Problem description: Where the line with "ATOM 9 N N ." appears below, start writing out lines exactly, and finish with the line with "ATOM 13 O O", which is included; write out nothing else.
------------------------------------------------
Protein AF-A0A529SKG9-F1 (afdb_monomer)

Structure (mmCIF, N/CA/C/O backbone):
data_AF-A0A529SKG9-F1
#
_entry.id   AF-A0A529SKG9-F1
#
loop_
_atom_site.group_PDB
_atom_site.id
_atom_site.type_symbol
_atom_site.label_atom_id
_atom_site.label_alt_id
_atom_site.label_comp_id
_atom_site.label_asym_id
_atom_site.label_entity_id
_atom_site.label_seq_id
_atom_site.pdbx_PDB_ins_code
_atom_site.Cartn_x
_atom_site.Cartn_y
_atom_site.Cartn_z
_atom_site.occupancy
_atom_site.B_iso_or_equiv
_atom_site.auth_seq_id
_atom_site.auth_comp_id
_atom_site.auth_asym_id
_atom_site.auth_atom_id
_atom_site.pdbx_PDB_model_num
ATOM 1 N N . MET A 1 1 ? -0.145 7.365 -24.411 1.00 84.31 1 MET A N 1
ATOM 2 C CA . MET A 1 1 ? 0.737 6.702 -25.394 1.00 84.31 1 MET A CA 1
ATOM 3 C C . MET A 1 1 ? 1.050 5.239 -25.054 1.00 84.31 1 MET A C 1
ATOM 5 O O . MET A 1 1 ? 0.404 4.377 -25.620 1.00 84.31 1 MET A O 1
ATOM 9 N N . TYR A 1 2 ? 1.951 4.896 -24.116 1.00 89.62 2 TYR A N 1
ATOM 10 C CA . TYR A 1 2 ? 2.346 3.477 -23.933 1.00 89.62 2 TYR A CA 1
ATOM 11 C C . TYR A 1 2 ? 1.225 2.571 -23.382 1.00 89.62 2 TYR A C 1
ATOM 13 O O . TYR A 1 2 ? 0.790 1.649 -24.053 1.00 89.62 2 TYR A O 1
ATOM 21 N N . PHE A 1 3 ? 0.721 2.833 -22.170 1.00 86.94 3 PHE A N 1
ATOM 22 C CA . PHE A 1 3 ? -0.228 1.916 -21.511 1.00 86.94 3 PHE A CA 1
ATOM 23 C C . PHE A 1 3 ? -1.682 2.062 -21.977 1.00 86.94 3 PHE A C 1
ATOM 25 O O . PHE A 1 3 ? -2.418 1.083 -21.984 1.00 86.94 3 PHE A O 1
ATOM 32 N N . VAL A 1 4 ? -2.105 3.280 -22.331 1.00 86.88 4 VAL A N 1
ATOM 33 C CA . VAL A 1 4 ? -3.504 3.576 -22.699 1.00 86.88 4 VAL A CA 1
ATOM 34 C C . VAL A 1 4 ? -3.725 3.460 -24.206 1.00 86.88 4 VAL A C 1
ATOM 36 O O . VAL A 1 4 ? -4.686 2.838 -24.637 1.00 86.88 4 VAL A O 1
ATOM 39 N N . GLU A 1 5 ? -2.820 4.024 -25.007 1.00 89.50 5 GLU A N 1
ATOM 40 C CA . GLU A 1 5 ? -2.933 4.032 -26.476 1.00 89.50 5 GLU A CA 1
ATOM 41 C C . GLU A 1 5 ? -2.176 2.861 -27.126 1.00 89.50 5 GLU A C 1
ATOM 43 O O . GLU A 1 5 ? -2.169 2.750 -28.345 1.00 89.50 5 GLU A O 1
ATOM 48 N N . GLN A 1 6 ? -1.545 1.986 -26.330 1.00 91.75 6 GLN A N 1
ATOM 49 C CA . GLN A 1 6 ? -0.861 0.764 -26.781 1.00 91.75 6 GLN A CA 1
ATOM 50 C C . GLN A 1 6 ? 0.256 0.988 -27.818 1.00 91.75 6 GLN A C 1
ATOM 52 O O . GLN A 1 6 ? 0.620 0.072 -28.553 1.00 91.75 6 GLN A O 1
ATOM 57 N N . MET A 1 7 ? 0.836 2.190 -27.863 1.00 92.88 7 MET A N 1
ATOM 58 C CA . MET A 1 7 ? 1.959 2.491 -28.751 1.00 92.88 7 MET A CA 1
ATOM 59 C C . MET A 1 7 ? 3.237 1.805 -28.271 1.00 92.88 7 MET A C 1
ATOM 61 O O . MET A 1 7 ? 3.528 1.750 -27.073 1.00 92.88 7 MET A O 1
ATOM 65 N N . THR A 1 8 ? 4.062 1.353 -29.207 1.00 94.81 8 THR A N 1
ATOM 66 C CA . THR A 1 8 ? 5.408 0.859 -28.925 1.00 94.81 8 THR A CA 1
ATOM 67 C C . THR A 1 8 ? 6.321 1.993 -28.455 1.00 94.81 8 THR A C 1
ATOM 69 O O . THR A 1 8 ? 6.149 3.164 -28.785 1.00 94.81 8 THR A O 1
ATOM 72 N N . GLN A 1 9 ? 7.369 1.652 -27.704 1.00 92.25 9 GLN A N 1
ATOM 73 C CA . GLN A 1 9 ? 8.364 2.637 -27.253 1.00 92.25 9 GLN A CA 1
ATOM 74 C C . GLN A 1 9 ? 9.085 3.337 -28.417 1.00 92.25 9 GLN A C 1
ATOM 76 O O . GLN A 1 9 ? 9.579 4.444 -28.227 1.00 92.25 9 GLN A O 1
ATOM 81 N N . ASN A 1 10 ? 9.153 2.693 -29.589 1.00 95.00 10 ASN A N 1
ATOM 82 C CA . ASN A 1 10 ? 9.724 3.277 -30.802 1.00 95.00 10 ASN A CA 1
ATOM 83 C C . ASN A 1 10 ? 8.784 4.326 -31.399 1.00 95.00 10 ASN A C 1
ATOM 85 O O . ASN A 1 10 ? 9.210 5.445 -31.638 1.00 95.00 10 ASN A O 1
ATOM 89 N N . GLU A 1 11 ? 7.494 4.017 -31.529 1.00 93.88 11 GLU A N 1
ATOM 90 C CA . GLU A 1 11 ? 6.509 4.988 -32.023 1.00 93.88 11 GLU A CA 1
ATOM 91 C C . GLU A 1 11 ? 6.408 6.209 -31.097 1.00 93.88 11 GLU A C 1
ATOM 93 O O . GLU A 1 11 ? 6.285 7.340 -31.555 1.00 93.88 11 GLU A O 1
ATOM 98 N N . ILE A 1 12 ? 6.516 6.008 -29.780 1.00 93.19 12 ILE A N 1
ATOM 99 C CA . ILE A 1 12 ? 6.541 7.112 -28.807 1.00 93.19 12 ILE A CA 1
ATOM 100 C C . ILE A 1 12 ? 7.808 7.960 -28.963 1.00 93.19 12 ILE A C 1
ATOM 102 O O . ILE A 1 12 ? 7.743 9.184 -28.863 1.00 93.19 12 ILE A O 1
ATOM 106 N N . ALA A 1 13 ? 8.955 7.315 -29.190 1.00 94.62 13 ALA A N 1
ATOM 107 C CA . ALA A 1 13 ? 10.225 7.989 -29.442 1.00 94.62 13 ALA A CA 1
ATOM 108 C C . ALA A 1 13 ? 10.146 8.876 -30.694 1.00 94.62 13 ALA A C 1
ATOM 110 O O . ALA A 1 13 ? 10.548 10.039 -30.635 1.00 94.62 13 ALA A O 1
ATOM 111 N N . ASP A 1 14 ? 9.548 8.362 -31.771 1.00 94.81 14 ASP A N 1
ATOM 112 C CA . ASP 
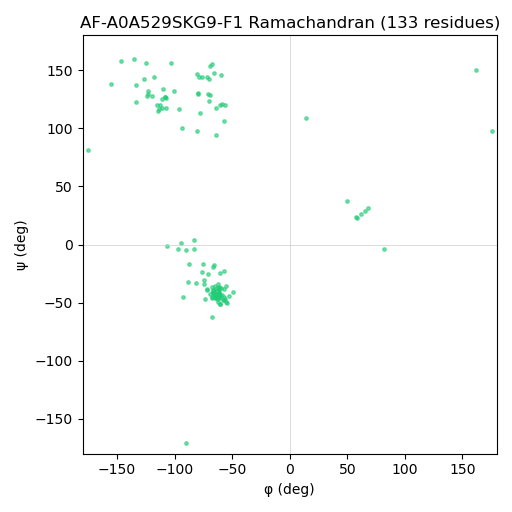A 1 14 ? 9.355 9.097 -33.022 1.00 94.81 14 ASP A CA 1
ATOM 113 C C . ASP A 1 14 ? 8.414 10.297 -32.838 1.00 94.81 14 ASP A C 1
ATOM 115 O O . ASP A 1 14 ? 8.724 11.398 -33.290 1.00 94.81 14 ASP A O 1
ATOM 119 N N . VAL A 1 15 ? 7.303 10.128 -32.111 1.00 93.56 15 VAL A N 1
ATOM 120 C CA . VAL A 1 15 ? 6.356 11.226 -31.841 1.00 93.56 15 VAL A CA 1
ATOM 121 C C . VAL A 1 15 ? 6.961 12.315 -30.951 1.00 93.56 15 VAL A C 1
ATOM 123 O O . VAL A 1 15 ? 6.706 13.498 -31.170 1.00 93.56 15 VAL A O 1
ATOM 126 N N . LEU A 1 16 ? 7.749 11.940 -29.940 1.00 92.31 16 LEU A N 1
ATOM 127 C CA . LE
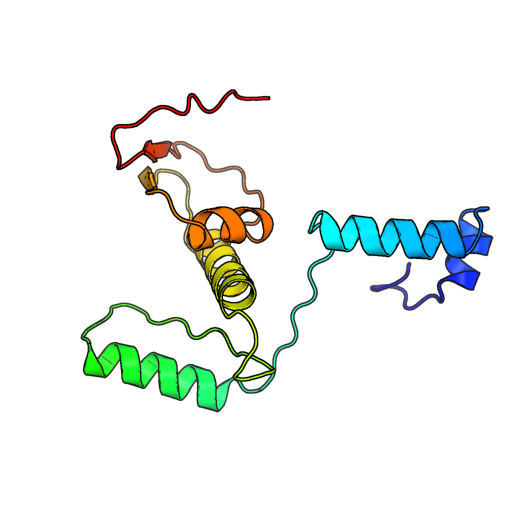U A 1 16 ? 8.330 12.885 -28.979 1.00 92.31 16 LEU A CA 1
ATOM 128 C C . LEU A 1 16 ? 9.706 13.425 -29.402 1.00 92.31 16 LEU A C 1
ATOM 130 O O . LEU A 1 16 ? 10.256 14.281 -28.710 1.00 92.31 16 LEU A O 1
ATOM 134 N N . GLY A 1 17 ? 10.273 12.941 -30.512 1.00 94.12 17 GLY A N 1
ATOM 135 C CA . GLY A 1 17 ? 11.579 13.371 -31.016 1.00 94.12 17 GLY A CA 1
ATOM 136 C C . GLY A 1 17 ? 12.748 13.019 -30.089 1.00 94.12 17 GLY A C 1
ATOM 137 O O . GLY A 1 17 ? 13.749 13.735 -30.052 1.00 94.12 17 GLY A O 1
ATOM 138 N N . VAL A 1 18 ? 12.633 11.938 -29.312 1.00 94.12 18 VAL A N 1
ATOM 139 C CA . VAL A 1 18 ? 13.665 11.487 -28.361 1.00 94.12 18 VAL A CA 1
ATOM 140 C C . VAL A 1 18 ? 14.061 10.043 -28.635 1.00 94.12 18 VAL A C 1
ATOM 142 O O . VAL A 1 18 ? 13.284 9.267 -29.170 1.00 94.12 18 VAL A O 1
ATOM 145 N N . GLY A 1 19 ? 15.265 9.634 -28.235 1.00 95.06 19 GLY A N 1
ATOM 146 C CA . GLY A 1 19 ? 15.697 8.247 -28.419 1.00 95.06 19 GLY A CA 1
ATOM 147 C C . GLY A 1 19 ? 14.875 7.242 -27.596 1.00 95.06 19 GLY A C 1
ATOM 148 O O . GLY A 1 19 ? 14.492 7.517 -26.458 1.00 95.06 19 GLY A O 1
ATOM 149 N N . ARG A 1 20 ? 14.696 6.021 -28.121 1.00 93.81 20 ARG A N 1
ATOM 150 C CA . ARG A 1 20 ? 14.020 4.897 -27.436 1.00 93.81 20 ARG A CA 1
ATOM 151 C C . ARG A 1 20 ? 14.529 4.660 -26.007 1.00 93.81 20 ARG A C 1
ATOM 153 O O . ARG A 1 20 ? 13.738 4.405 -25.104 1.00 93.81 20 ARG A O 1
ATOM 160 N N . VAL A 1 21 ? 15.845 4.760 -25.788 1.00 95.88 21 VAL A N 1
ATOM 161 C CA . VAL A 1 21 ? 16.470 4.590 -24.460 1.00 95.88 21 VAL A CA 1
ATOM 162 C C . VAL A 1 21 ? 15.936 5.620 -23.458 1.00 95.88 21 VAL A C 1
ATOM 164 O O . VAL A 1 21 ? 15.687 5.279 -22.303 1.00 95.88 21 VAL A O 1
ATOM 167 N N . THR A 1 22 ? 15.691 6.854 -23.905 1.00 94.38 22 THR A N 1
------------------------------------------------
Response:
ATOM 9 N N . TYR A 1 2 ? 1.951 4.896 -24.116 1.00 89.62 2 TYR A N 1
ATOM 10 C CA . TYR A 1 2 ? 2.346 3.477 -23.933 1.00 89.62 2 TYR A CA 1
ATOM 11 C C . TYR A 1 2 ? 1.225 2.571 -23.382 1.00 89.62 2 TYR A C 1
ATOM 13 O O . TYR A 1 2 ? 0.790 1.649 -24.053 1.00 89.62 2 TYR A O 1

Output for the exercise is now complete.